受注額は14年6月以来、1年2カ月ぶりの低水準にとどまった。内閣府は機械受注の基調判断を「足踏みがみられる」とし、従来の「持ち直しの動きに足踏みがみられる」から引き下げた。7月に続く下方修正となり、2カ月連続の判断引き下げは14年5-6月以来となった。
主な機械メーカー280社の製造業からの受注額は前月比3.2%減の3479億円と、3カ月連続で減った。業種別では、電気機械から半導体製造装置や運搬機械のほか、鉄鋼業や自動車・同付属品からの受注が減った。非製造業は6.1%減の4221億円で、マイナスは2カ月連続。金融業・保険業や運輸業・郵便業などからの引き合いが減った。
外需は26.1%減の8723億円と大きく落ち込み、4カ月ぶりにマイナスとなった。

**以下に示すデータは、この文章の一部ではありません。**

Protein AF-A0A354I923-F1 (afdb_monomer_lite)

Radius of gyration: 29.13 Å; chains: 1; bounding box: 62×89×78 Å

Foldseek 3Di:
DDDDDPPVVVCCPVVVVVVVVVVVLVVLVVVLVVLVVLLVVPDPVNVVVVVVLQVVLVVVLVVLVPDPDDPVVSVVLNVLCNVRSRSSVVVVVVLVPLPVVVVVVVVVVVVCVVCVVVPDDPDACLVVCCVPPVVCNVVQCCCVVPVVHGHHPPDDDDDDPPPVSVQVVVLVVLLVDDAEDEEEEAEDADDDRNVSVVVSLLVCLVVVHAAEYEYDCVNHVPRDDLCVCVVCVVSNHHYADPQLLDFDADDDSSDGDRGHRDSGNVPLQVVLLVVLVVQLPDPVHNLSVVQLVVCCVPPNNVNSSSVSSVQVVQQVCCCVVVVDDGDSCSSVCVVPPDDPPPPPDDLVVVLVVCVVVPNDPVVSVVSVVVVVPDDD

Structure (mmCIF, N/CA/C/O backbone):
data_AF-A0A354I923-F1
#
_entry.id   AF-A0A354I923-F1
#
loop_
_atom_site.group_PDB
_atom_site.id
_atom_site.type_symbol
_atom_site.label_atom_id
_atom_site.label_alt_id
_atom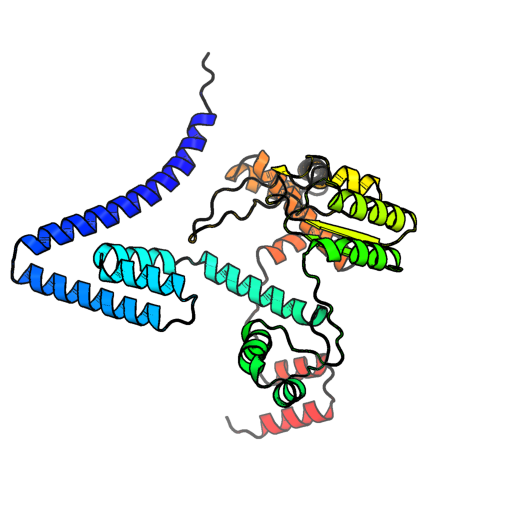_site.label_comp_id
_atom_site.label_asym_id
_atom_site.label_entity_id
_atom_site.label_seq_id
_atom_site.pdbx_PDB_ins_code
_atom_site.Cartn_x
_atom_site.Cartn_y
_atom_site.Cartn_z
_atom_site.occupancy
_atom_site.B_iso_or_equiv
_atom_site.auth_seq_id
_atom_site.auth_comp_id
_atom_site.auth_asym_id
_atom_site.auth_atom_id
_atom_site.pdbx_PDB_model_num
ATOM 1 N N . MET A 1 1 ? 20.182 44.124 5.466 1.00 33.97 1 MET A N 1
ATOM 2 C CA . MET A 1 1 ? 21.235 43.148 5.096 1.00 33.97 1 MET A CA 1
ATOM 3 C C . MET A 1 1 ? 20.604 41.798 4.714 1.00 33.97 1 MET A C 1
ATOM 5 O O . MET A 1 1 ? 19.986 41.139 5.534 1.00 33.97 1 MET A O 1
ATOM 9 N N . SER A 1 2 ? 20.662 41.491 3.415 1.00 29.50 2 SER A N 1
ATOM 10 C CA . SER A 1 2 ? 20.185 40.331 2.628 1.00 29.50 2 SER A CA 1
ATOM 11 C C . SER A 1 2 ? 19.595 39.070 3.322 1.00 29.50 2 SER A C 1
ATOM 13 O O . SER A 1 2 ? 20.317 38.212 3.829 1.00 29.50 2 SER A O 1
ATOM 15 N N . ARG A 1 3 ? 18.274 38.852 3.167 1.00 37.50 3 ARG A N 1
ATOM 16 C CA . ARG A 1 3 ? 17.615 37.529 3.268 1.00 37.50 3 ARG A CA 1
ATOM 17 C C . ARG A 1 3 ? 17.956 36.690 2.021 1.00 37.50 3 ARG A C 1
ATOM 19 O O . ARG A 1 3 ? 17.278 36.792 1.002 1.00 37.50 3 ARG A O 1
ATOM 26 N N . LYS A 1 4 ? 18.970 35.816 2.077 1.00 35.00 4 LYS A N 1
ATOM 27 C CA . LYS A 1 4 ? 19.256 34.848 0.991 1.00 35.00 4 LYS A CA 1
ATOM 28 C C . LYS A 1 4 ? 18.509 33.513 1.172 1.00 35.00 4 LYS A C 1
ATOM 30 O O . LYS A 1 4 ? 18.993 32.578 1.797 1.00 35.00 4 LYS A O 1
ATOM 35 N N . ASN A 1 5 ? 17.332 33.424 0.551 1.00 37.84 5 ASN A N 1
ATOM 36 C CA . ASN A 1 5 ? 16.850 32.322 -0.303 1.00 37.84 5 ASN A CA 1
ATOM 37 C C . ASN A 1 5 ? 17.292 30.868 0.008 1.00 37.84 5 ASN A C 1
ATOM 39 O O . ASN A 1 5 ? 18.029 30.244 -0.758 1.00 37.84 5 ASN A O 1
ATOM 43 N N . GLY A 1 6 ? 16.728 30.254 1.056 1.00 35.72 6 GLY A N 1
ATOM 44 C CA . GLY A 1 6 ? 16.821 28.800 1.303 1.00 35.72 6 GLY A CA 1
ATOM 45 C C . GLY A 1 6 ? 15.878 27.935 0.443 1.00 35.72 6 GLY A C 1
ATOM 46 O O . GLY A 1 6 ? 16.147 26.756 0.210 1.00 35.72 6 GLY A O 1
ATOM 47 N N . TRP A 1 7 ? 14.798 28.515 -0.095 1.00 30.02 7 TRP A N 1
ATOM 48 C CA . TRP A 1 7 ? 13.817 27.814 -0.944 1.00 30.02 7 TRP A CA 1
ATOM 49 C C . TRP A 1 7 ? 14.358 27.442 -2.339 1.00 30.02 7 TRP A C 1
ATOM 51 O O . TRP A 1 7 ? 13.957 26.427 -2.912 1.00 30.02 7 TRP A O 1
ATOM 61 N N . GLY A 1 8 ? 15.335 28.194 -2.861 1.00 32.44 8 GLY A N 1
ATOM 62 C CA . GLY A 1 8 ? 15.945 27.936 -4.171 1.00 32.44 8 GLY A CA 1
ATOM 63 C C . GLY A 1 8 ? 16.847 26.695 -4.210 1.00 32.44 8 GLY A C 1
ATOM 64 O O . GLY A 1 8 ? 16.881 25.987 -5.214 1.00 32.44 8 GLY A O 1
ATOM 65 N N . LYS A 1 9 ? 17.539 26.359 -3.111 1.00 36.59 9 LYS A N 1
ATOM 66 C CA . LYS A 1 9 ? 18.480 25.218 -3.071 1.00 36.59 9 LYS A CA 1
ATOM 67 C C . LYS A 1 9 ? 17.784 23.847 -3.091 1.00 36.59 9 LYS A C 1
ATOM 69 O O . LYS A 1 9 ? 18.351 22.891 -3.621 1.00 36.59 9 LYS A O 1
ATOM 74 N N . MET A 1 10 ? 16.555 23.746 -2.573 1.00 35.12 10 MET A N 1
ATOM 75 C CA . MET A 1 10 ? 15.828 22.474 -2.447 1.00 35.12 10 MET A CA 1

内閣府は「中国の景気減速が一部民需や外需に影響した可能性がある」としている。
内閣府は8月、7-9月期の受注額(船舶・電力除く民需)が前期比0.3%増えるとの見通しを示していた。9月が前月比43.5%増えなければ当初見込みは達成できない。内閣府は「データをさかのぼれる05年度以降、これまで単月の最大の伸び率は前月比15%(08年1月)で、達成は現実的ではない」としている。9月が前月比横ばいだった場合、7-9月期の受注額は前期比12.2%減にとどまるという。
街角景気、現状判断は2カ月連続悪化 9月
先行きは4カ月ぶり改善
内閣府が8日発表した9月の景気ウオッチャー調査(街角景気)によると、足元の景気実感を示す現状判断指数は前月比1.8ポイント低下の47.5だった。悪化は2カ月連続。8月に続き好況の目安となる50を下回った。家計と企業動向、雇用関連の全部門の指数が前月より下がった。ただ内閣府は基調判断について「中国経済に関わる動向の影響などがみられるが、緩やかな回復基調が続いている」との見方を据え置いた。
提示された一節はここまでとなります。